Nabbout Lara Al-Khoury, Salti Ibrahim S, Choucair Mahmoud K
Department of Medicine, Division of Endocrinology and Metabolism, American University of Beirut Medical Center, Beirut, Lebanon.
Am J Med Sci. 2009 Feb;337(2):134-7. doi: 10.1097/MAJ.0b013e31816ecb00.
We are reporting an unusual patient who presented to our medical center at 18 years of age for evaluation of disabling bilateral lower extremity deformity and delayed puberty. Extensive clinical, laboratory, and radiologic evaluation confirmed the coexistence of 2 X-linked inherited disorders, X-linked hypophosphatemic rickets (XLH) and Kallmann syndrome (KS). Treatment with oral phosphate and calcitriol along with intramuscular testosterone injections was initiated. Despite a dramatic response, the course of treatment was complicated by secondary hyperparathyroidism and, 13 years later, by the development of an autonomous parathyroid adenoma that was surgically resected. Furthermore, the coexistence of XLH and KS has not been reported before. We believe that the proximity of the KAL-1 gene (Xp 22.3), involved in the pathogenesis of KS, to the phosphate regulating endopeptidase on the X chromosome gene (Xp 22.1-22.2), involved in XLH, might be responsible for this association.

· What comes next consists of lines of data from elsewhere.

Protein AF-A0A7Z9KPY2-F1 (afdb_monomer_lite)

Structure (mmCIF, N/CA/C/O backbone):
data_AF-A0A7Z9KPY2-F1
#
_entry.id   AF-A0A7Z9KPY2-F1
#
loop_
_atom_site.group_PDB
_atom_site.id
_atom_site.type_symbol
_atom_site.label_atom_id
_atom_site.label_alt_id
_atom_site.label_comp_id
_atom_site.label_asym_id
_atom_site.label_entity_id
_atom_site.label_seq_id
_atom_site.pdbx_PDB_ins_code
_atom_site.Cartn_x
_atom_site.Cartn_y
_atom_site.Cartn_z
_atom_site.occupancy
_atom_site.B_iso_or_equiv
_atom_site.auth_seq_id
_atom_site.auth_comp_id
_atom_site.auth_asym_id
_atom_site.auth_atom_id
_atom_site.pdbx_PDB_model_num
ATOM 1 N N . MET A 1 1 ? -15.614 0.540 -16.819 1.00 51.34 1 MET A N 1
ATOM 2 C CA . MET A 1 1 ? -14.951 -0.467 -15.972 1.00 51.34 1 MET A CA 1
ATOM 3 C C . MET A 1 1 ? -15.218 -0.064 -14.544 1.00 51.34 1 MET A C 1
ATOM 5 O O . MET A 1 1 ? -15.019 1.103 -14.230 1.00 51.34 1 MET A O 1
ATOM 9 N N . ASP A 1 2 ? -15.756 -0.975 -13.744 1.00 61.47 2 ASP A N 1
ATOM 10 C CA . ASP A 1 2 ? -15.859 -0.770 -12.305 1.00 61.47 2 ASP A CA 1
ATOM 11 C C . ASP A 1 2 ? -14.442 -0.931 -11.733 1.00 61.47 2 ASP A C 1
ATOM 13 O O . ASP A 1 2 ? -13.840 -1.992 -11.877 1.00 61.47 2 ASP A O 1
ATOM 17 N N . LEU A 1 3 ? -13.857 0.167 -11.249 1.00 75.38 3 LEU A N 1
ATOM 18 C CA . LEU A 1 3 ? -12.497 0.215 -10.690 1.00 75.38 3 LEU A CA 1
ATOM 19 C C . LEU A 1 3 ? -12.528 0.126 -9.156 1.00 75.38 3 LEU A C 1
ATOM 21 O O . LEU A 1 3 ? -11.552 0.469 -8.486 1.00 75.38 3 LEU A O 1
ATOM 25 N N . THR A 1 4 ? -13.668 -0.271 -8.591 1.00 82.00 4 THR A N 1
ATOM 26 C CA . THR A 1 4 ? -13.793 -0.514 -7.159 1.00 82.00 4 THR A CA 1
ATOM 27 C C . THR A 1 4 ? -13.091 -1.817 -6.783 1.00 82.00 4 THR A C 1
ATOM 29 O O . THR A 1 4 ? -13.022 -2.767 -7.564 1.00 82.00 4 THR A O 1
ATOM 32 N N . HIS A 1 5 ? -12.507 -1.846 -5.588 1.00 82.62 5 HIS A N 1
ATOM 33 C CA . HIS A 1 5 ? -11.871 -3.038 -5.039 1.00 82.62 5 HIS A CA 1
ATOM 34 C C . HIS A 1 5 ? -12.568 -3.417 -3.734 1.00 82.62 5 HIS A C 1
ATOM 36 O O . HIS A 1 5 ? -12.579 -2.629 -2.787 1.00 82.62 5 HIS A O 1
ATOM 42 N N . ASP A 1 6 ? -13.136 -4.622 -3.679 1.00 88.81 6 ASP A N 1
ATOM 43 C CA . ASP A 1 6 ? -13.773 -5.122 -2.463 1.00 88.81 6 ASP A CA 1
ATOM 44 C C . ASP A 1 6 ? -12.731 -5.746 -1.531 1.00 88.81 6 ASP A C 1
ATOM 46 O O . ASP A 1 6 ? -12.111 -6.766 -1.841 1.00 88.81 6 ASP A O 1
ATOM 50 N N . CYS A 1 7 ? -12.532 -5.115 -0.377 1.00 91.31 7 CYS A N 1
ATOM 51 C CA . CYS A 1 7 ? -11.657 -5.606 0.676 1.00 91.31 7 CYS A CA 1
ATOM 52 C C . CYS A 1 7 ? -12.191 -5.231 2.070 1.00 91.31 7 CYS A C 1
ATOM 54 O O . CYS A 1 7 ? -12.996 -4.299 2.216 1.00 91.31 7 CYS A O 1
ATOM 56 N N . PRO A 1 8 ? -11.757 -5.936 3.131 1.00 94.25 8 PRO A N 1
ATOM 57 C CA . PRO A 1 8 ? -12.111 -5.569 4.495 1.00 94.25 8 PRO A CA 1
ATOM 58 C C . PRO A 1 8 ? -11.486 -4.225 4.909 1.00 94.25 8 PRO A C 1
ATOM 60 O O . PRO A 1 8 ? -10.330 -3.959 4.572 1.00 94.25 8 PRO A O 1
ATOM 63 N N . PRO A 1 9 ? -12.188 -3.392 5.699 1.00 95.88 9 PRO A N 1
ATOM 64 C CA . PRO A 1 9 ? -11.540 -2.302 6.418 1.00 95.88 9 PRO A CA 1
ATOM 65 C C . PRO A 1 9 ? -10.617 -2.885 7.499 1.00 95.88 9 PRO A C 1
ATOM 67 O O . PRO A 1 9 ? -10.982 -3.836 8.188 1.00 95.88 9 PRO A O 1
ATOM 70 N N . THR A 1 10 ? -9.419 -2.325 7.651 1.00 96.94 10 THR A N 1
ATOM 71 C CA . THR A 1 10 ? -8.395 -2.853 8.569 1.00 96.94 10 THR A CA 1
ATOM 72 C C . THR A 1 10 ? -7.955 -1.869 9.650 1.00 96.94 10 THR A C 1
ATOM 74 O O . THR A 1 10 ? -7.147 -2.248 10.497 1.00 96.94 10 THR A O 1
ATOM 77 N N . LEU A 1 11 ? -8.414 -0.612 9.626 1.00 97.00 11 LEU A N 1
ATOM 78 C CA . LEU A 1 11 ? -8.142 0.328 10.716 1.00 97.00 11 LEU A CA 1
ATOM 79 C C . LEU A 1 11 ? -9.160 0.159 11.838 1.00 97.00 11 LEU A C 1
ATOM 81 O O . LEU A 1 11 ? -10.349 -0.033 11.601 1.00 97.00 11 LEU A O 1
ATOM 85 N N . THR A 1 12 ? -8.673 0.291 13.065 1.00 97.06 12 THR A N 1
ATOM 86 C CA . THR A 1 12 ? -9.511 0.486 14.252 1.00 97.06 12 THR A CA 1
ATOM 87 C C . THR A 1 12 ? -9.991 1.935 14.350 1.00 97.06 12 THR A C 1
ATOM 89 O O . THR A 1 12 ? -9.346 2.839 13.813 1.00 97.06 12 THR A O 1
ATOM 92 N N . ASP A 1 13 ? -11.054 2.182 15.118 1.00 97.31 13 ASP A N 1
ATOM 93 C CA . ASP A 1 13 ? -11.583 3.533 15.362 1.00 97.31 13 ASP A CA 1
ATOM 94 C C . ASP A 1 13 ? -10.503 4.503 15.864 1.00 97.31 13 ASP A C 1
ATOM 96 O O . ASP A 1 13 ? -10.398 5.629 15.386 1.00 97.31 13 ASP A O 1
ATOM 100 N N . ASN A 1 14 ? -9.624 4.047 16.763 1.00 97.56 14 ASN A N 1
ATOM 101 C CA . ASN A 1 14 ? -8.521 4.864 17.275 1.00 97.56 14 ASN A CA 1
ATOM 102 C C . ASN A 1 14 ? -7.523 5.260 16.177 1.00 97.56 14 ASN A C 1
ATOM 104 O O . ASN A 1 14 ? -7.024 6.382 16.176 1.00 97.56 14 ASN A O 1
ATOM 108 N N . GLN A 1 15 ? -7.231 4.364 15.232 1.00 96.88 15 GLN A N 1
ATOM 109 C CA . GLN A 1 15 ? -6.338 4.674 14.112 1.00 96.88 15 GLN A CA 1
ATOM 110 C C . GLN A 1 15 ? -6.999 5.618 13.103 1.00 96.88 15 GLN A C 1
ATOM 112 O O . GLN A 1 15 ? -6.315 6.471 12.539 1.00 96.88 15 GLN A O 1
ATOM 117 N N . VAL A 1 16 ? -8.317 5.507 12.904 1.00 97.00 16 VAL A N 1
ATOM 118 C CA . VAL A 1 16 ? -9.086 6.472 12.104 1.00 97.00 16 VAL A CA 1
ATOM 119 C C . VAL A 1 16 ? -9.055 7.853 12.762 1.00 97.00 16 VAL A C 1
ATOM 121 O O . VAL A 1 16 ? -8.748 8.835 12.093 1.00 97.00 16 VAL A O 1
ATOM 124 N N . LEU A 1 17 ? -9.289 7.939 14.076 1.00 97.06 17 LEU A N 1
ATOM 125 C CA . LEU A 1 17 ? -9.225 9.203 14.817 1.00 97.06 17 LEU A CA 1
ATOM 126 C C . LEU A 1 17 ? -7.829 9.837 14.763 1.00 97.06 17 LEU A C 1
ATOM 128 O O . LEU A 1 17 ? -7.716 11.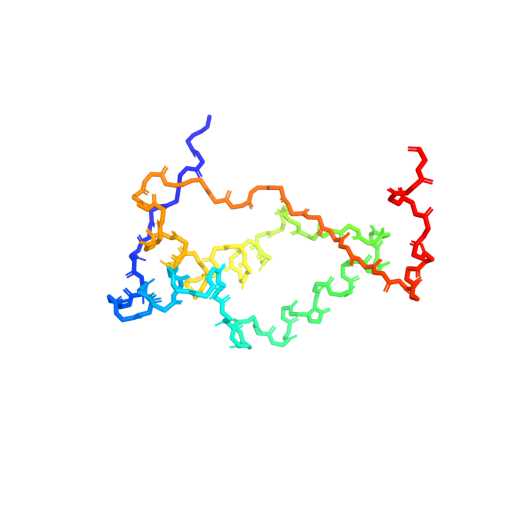051 14.583 1.00 97.06 17 LEU A O 1
ATOM 132 N N . GLU A 1 18 ? -6.767 9.036 14.865 1.00 96.94 18 GLU A N 1
ATOM 133 C CA . GLU A 1 18 ? -5.398 9.549 14.761 1.00 96.94 18 GLU A CA 1
ATOM 134 C C . GLU A 1 18 ? -5.085 10.064 13.349 1.00 96.94 18 GLU A C 1
ATOM 136 O O . GLU A 1 18 ? -4.462 11.119 13.201 1.00 96.94 18 GLU A O 1
ATOM 141 N N . PHE A 1 19 ? -5.586 9.395 12.304 1.00 97.12 19 PHE A N 1
ATOM 142 C CA . PHE A 1 19 ? -5.533 9.929 10.943 1.00 97.12 19 PHE A CA 1
ATOM 143 C C . PHE A 1 19 ? -6.302 11.251 10.829 1.00 97.12 19 PHE A C 1
ATOM 145 O O . PHE A 1 19 ? -5.766 12.215 10.294 1.00 97.12 19 PHE A O 1
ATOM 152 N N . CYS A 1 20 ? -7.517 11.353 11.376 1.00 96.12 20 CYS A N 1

我们报告了一名特殊患者,该患者18岁时前往我们的医疗中心,因双侧下肢残疾性畸形和青春期延迟前来评估。广泛的临床、实验室和放射学评估证实,该患者同时患有两种X连锁遗传性疾病,即X连锁低磷性佝偻病(XLH)和卡尔曼综合征(KS)。随后开始采用口服磷酸盐和骨化三醇以及肌肉注射睾酮进行治疗。尽管治疗反应显著,但治疗过程中出现了继发性甲状旁腺功能亢进,13年后又出现了自主性甲状旁腺腺瘤,并接受了手术切除。此外,此前尚未有XLH和KS并存的报道。我们认为,参与KS发病机制的KAL-1基因(Xp 22.3)与参与XLH的X染色体上的磷酸盐调节内肽酶基因(Xp 22.1 - 22.2)位置相近,可能是导致这种关联的原因。